Slated for commercial operation in April 2018, the independent water project will increase Oman’s water capacity by 20 per cent, said Ahmed bin Saleh Al Jahdhami, chief executive officer (CEO) of Oman Power and Water Procurement Company (OPWP), at an agreement signing ceremony.
OPWP, the sole procurer of new power generation and water desalination capacity, on Thursday signed OMR115 million ($300 million) agreement to establish the Barka Desalination Company with a consortium led by the ITOCHU Corporation.
“The project is the largest desalinated water capacity ever procured in the Sultanate. As such, it will be a vital addition to the main system and will positively contribute to the security of water supply in the country,” the OPWP CEO said.

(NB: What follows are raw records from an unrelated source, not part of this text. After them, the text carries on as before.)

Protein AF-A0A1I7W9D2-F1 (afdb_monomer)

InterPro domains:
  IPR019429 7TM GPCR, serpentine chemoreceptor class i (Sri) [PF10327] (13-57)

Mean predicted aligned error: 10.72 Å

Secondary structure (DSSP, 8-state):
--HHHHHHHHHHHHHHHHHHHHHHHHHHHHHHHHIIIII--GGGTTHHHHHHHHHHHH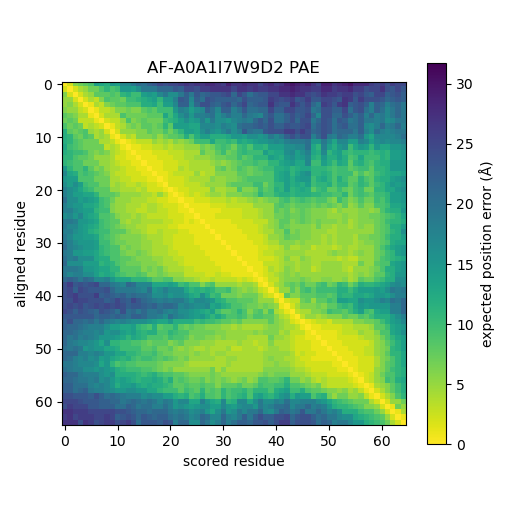HHHS---

Radius of gyration: 18.22 Å; Cα contacts (8 Å, |Δi|>4): 11; chains: 1; bounding box: 27×20×58 Å

pLDDT: mean 73.63, std 11.13, range [40.59, 87.88]

Sequence (65 aa):
MDNFTLFDDHNDVLLLFYNINSPICIFLNLLAIYLIVFQSTQEMGEYRWYLLHYQVSDFRIIPLG

Foldseek 3Di:
DPVVVVVVVVVVVVVVCCVVVVVVVVVVLVVQLCCLVPVDDCVCPCVSVVSNVVSVVVVVVPPPD

Structure (mmCIF, N/CA/C/O backbone):
data_AF-A0A1I7W9D2-F1
#
_entry.id   AF-A0A1I7W9D2-F1
#
loop_
_atom_site.group_PDB
_atom_site.id
_atom_site.type_symbol
_atom_site.label_atom_id
_atom_site.label_alt_id
_atom_site.label_comp_id
_atom_site.label_asym_id
_atom_site.label_entity_id
_atom_site.label_seq_id
_atom_site.pdbx_PDB_ins_code
_atom_site.Cartn_x
_atom_site.Cartn_y
_atom_site.Cartn_z
_atom_site.occupancy
_atom_site.B_iso_or_equiv
_atom_site.auth_seq_id
_atom_site.auth_comp_id
_atom_site.auth_asym_id
_atom_site.auth_atom_id
_atom_site.pdbx_PDB_model_num
ATOM 1 N N . MET A 1 1 ? 12.756 -1.440 -40.602 1.00 53.38 1 MET A N 1
ATOM 2 C CA . MET A 1 1 ? 13.649 -1.849 -39.487 1.00 53.38 1 MET A CA 1
ATOM 3 C C . MET A 1 1 ? 13.578 -0.797 -38.381 1.00 53.38 1 MET A C 1
ATOM 5 O O . MET A 1 1 ? 14.579 -0.271 -37.931 1.00 53.38 1 MET A O 1
ATOM 9 N N . ASP A 1 2 ? 12.346 -0.479 -38.014 1.00 59.94 2 ASP A N 1
ATOM 10 C CA . ASP A 1 2 ? 11.854 0.749 -37.382 1.00 59.94 2 ASP A CA 1
ATOM 11 C C . ASP A 1 2 ? 10.831 0.383 -36.295 1.00 59.94 2 ASP A C 1
ATOM 13 O O . ASP A 1 2 ? 10.830 0.948 -35.206 1.00 59.94 2 ASP A O 1
ATOM 17 N N . ASN A 1 3 ? 10.048 -0.672 -36.540 1.00 57.69 3 ASN A N 1
ATOM 18 C CA . ASN A 1 3 ? 9.162 -1.252 -35.534 1.00 57.69 3 ASN A CA 1
ATOM 19 C C . ASN A 1 3 ? 9.939 -1.917 -34.384 1.00 57.69 3 ASN A C 1
ATOM 21 O O . ASN A 1 3 ? 9.552 -1.760 -33.235 1.00 57.69 3 ASN A O 1
ATOM 25 N N . PHE A 1 4 ? 11.050 -2.612 -34.663 1.00 60.69 4 PHE A N 1
ATOM 26 C CA . PHE A 1 4 ? 11.843 -3.299 -33.627 1.00 60.69 4 PHE A CA 1
ATOM 27 C C . PHE A 1 4 ? 12.410 -2.322 -32.587 1.00 60.69 4 PHE A C 1
ATOM 29 O O . PHE A 1 4 ? 12.352 -2.604 -31.400 1.00 60.69 4 PHE A O 1
ATOM 36 N N . THR A 1 5 ? 12.878 -1.152 -33.027 1.00 62.22 5 THR A N 1
ATOM 37 C CA . THR A 1 5 ? 13.376 -0.079 -32.154 1.00 62.22 5 THR A CA 1
ATOM 38 C C . THR A 1 5 ? 12.268 0.609 -31.357 1.00 62.22 5 THR A C 1
ATOM 40 O O . THR A 1 5 ? 12.506 1.007 -30.228 1.00 62.22 5 THR A O 1
ATOM 43 N N . LEU A 1 6 ? 11.051 0.722 -31.907 1.00 60.72 6 LEU A N 1
ATOM 44 C CA . LEU A 1 6 ? 9.900 1.280 -31.185 1.00 60.72 6 LEU A CA 1
ATOM 45 C C . LEU A 1 6 ? 9.418 0.316 -30.089 1.00 60.72 6 LEU A C 1
ATOM 47 O O . LEU A 1 6 ? 9.135 0.748 -28.978 1.00 60.72 6 LEU A O 1
ATOM 51 N N . PHE A 1 7 ? 9.362 -0.989 -30.378 1.00 61.53 7 PHE A N 1
ATOM 52 C CA . PHE A 1 7 ? 9.014 -2.006 -29.379 1.00 61.53 7 PHE A CA 1
ATOM 53 C C . PHE A 1 7 ? 10.048 -2.102 -28.250 1.00 61.53 7 PHE A C 1
ATOM 55 O O . PHE A 1 7 ? 9.649 -2.267 -27.099 1.00 61.53 7 PHE A O 1
ATOM 62 N N . ASP A 1 8 ? 11.338 -1.980 -28.566 1.00 64.56 8 ASP A N 1
ATOM 63 C CA . ASP A 1 8 ? 12.426 -2.019 -27.581 1.00 64.56 8 ASP A CA 1
ATOM 64 C C . ASP A 1 8 ? 12.386 -0.794 -26.650 1.00 64.56 8 ASP A C 1
ATOM 66 O O . ASP A 1 8 ? 12.345 -0.944 -25.433 1.00 64.56 8 ASP A O 1
ATOM 70 N N . ASP A 1 9 ? 12.230 0.411 -27.213 1.00 67.38 9 ASP A N 1
ATOM 71 C CA . ASP A 1 9 ? 12.107 1.662 -26.448 1.00 67.38 9 ASP A CA 1
ATOM 72 C C . ASP A 1 9 ? 10.852 1.667 -25.553 1.00 67.38 9 ASP A C 1
ATOM 74 O O . ASP A 1 9 ? 10.885 2.074 -24.392 1.00 67.38 9 ASP A O 1
ATOM 78 N N . HIS A 1 10 ? 9.729 1.131 -26.048 1.00 71.06 10 HIS A N 1
ATOM 79 C CA . HIS A 1 10 ? 8.506 1.036 -25.252 1.00 71.06 10 HIS A CA 1
ATOM 80 C C . HIS A 1 10 ? 8.629 0.022 -24.106 1.00 71.06 10 HIS A C 1
ATOM 82 O O . HIS A 1 10 ? 8.088 0.243 -23.021 1.00 71.06 10 HIS A O 1
ATOM 88 N N . ASN A 1 11 ? 9.362 -1.0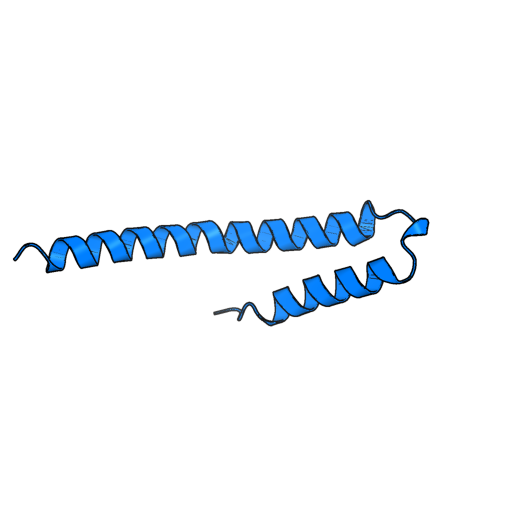69 -24.333 1.00 73.81 11 ASN A N 1
ATOM 89 C CA . ASN A 1 11 ? 9.663 -2.069 -23.318 1.00 73.81 11 ASN A CA 1
ATOM 90 C C . ASN A 1 11 ? 10.619 -1.522 -22.245 1.00 73.81 11 ASN A C 1
ATOM 92 O O . ASN A 1 11 ? 10.363 -1.723 -21.060 1.00 73.81 11 ASN A O 1
ATOM 96 N N . ASP A 1 12 ? 11.645 -0.760 -22.630 1.00 80.56 12 ASP A N 1
ATOM 97 C CA . ASP A 1 12 ? 12.561 -0.093 -21.695 1.00 80.56 12 ASP A CA 1
ATOM 98 C C . ASP A 1 12 ? 11.840 0.943 -20.827 1.00 80.56 12 ASP A C 1
ATOM 100 O O . ASP A 1 12 ? 12.049 1.006 -19.612 1.00 80.56 12 ASP A O 1
ATOM 104 N N . VAL A 1 13 ? 10.922 1.716 -21.415 1.00 81.88 13 VAL A N 1
ATOM 105 C CA . VAL A 1 13 ? 10.080 2.664 -20.673 1.00 81.88 13 VAL A CA 1
ATOM 106 C C . VAL A 1 13 ? 9.163 1.931 -19.688 1.00 81.88 13 VAL A C 1
ATOM 108 O O . VAL A 1 13 ? 9.066 2.334 -18.527 1.00 81.88 13 VAL A O 1
ATOM 111 N N . LEU A 1 14 ? 8.519 0.834 -20.103 1.00 80.56 14 LEU A N 1
ATOM 112 C CA . LEU A 1 14 ? 7.697 0.003 -19.215 1.00 80.56 14 LEU A CA 1
ATOM 113 C C . LEU A 1 14 ? 8.523 -0.607 -18.075 1.00 80.56 14 LEU A C 1
ATOM 115 O O . LEU A 1 14 ? 8.084 -0.582 -16.924 1.00 80.56 14 LEU A O 1
ATOM 119 N N . LEU A 1 15 ? 9.726 -1.103 -18.366 1.00 81.25 15 LEU A N 1
ATOM 120 C CA . LEU A 1 15 ? 10.6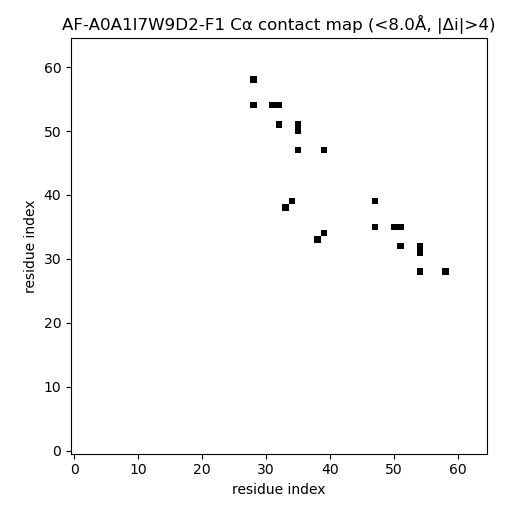51 -1.653 -17.377 1.00 81.25 15 LEU A CA 1
ATOM 121 C C . LEU A 1 15 ? 11.061 -0.590 -16.349 1.00 81.25 15 LEU A C 1
ATOM 123 O O . LEU A 1 15 ? 11.026 -0.847 -15.146 1.00 81.25 15 LEU A O 1
ATOM 127 N N . LEU A 1 16 ? 11.378 0.625 -16.804 1.00 80.50 16 LEU A N 1
ATOM 128 C CA . LEU A 1 16 ? 11.661 1.771 -15.940 1.00 80.50 16 LEU A CA 1
ATOM 129 C C . LEU A 1 16 ? 10.470 2.118 -15.046 1.00 80.50 16 LEU A C 1
ATOM 131 O O . LEU A 1 16 ? 10.648 2.316 -13.842 1.00 80.50 16 LEU A O 1
ATOM 135 N N . PHE A 1 17 ? 9.256 2.140 -15.600 1.00 81.06 17 PHE A N 1
ATOM 136 C CA . PHE A 1 17 ? 8.045 2.346 -14.811 1.00 81.06 17 PHE A CA 1
ATOM 137 C C . PHE A 1 17 ? 7.872 1.263 -13.750 1.00 81.06 17 PHE A C 1
ATOM 139 O O . PHE A 1 17 ? 7.605 1.602 -12.604 1.00 81.06 17 PHE A O 1
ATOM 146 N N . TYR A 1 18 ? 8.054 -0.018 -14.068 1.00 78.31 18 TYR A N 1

“The project is anticipated to create jobs for nationals and opportunities for business owners, including small and medium enterprises (SMEs),” CEO Al Jahdhami added.
The agreements were signed by OPWP CEO Al Jahdhami, and Toshiyuki Kosugi of the ITOCHU Corporation. Mohammed bin Abdullah al Mahrouqi, chairman of the Public Authority for Electricity and Water (PAEW), was also present at the event.
The desalination project, which will use reserve osmosis as water purification technology, will be implemented by a consortium comprising the ITOCHU Corporation, SUEZ, ENGIE and W.J. Towell & Company on a build-own-operate basis under the terms of water purchase agreements with OPWP, the company said.
Under the independent water project, OPWP will purchase potable water produced by the project under a water purchase agreement with a term of 20 years.
“The Barka Desalination Company consortium members are proud of their commercial success and the competitiveness of their offer, which gathers international and local expertise to propose the most suitable technical and financial solutions to meet the Oman’s needs for clean potable water,” Kosugi, advisor, ITOCHU Corporation and representative of the Barka Desalination Company Consortium, said.
With water demand in Oman exceeding supply, the new project is expected to ease water shortage. The demand for potable water in Oman’s northern region is projected to grow by 6 per cent in the seven years up to 2020. Previous sevenyear forecasts had pegged the average annual growth in the range of 3 to 5 per cent.
Earlier, OPWP had started the procurement process to develop the desalination project in February 2015, with 12 companies participating in the prequalification process. The project was awarded to the consortium led by the ITOCHU Corporation, which owns a 36 per cent stake, SUEZ and ENGIE own 27 per cent each and the W.J. Towell & Company holds the remaining 10 per cent stake in the project.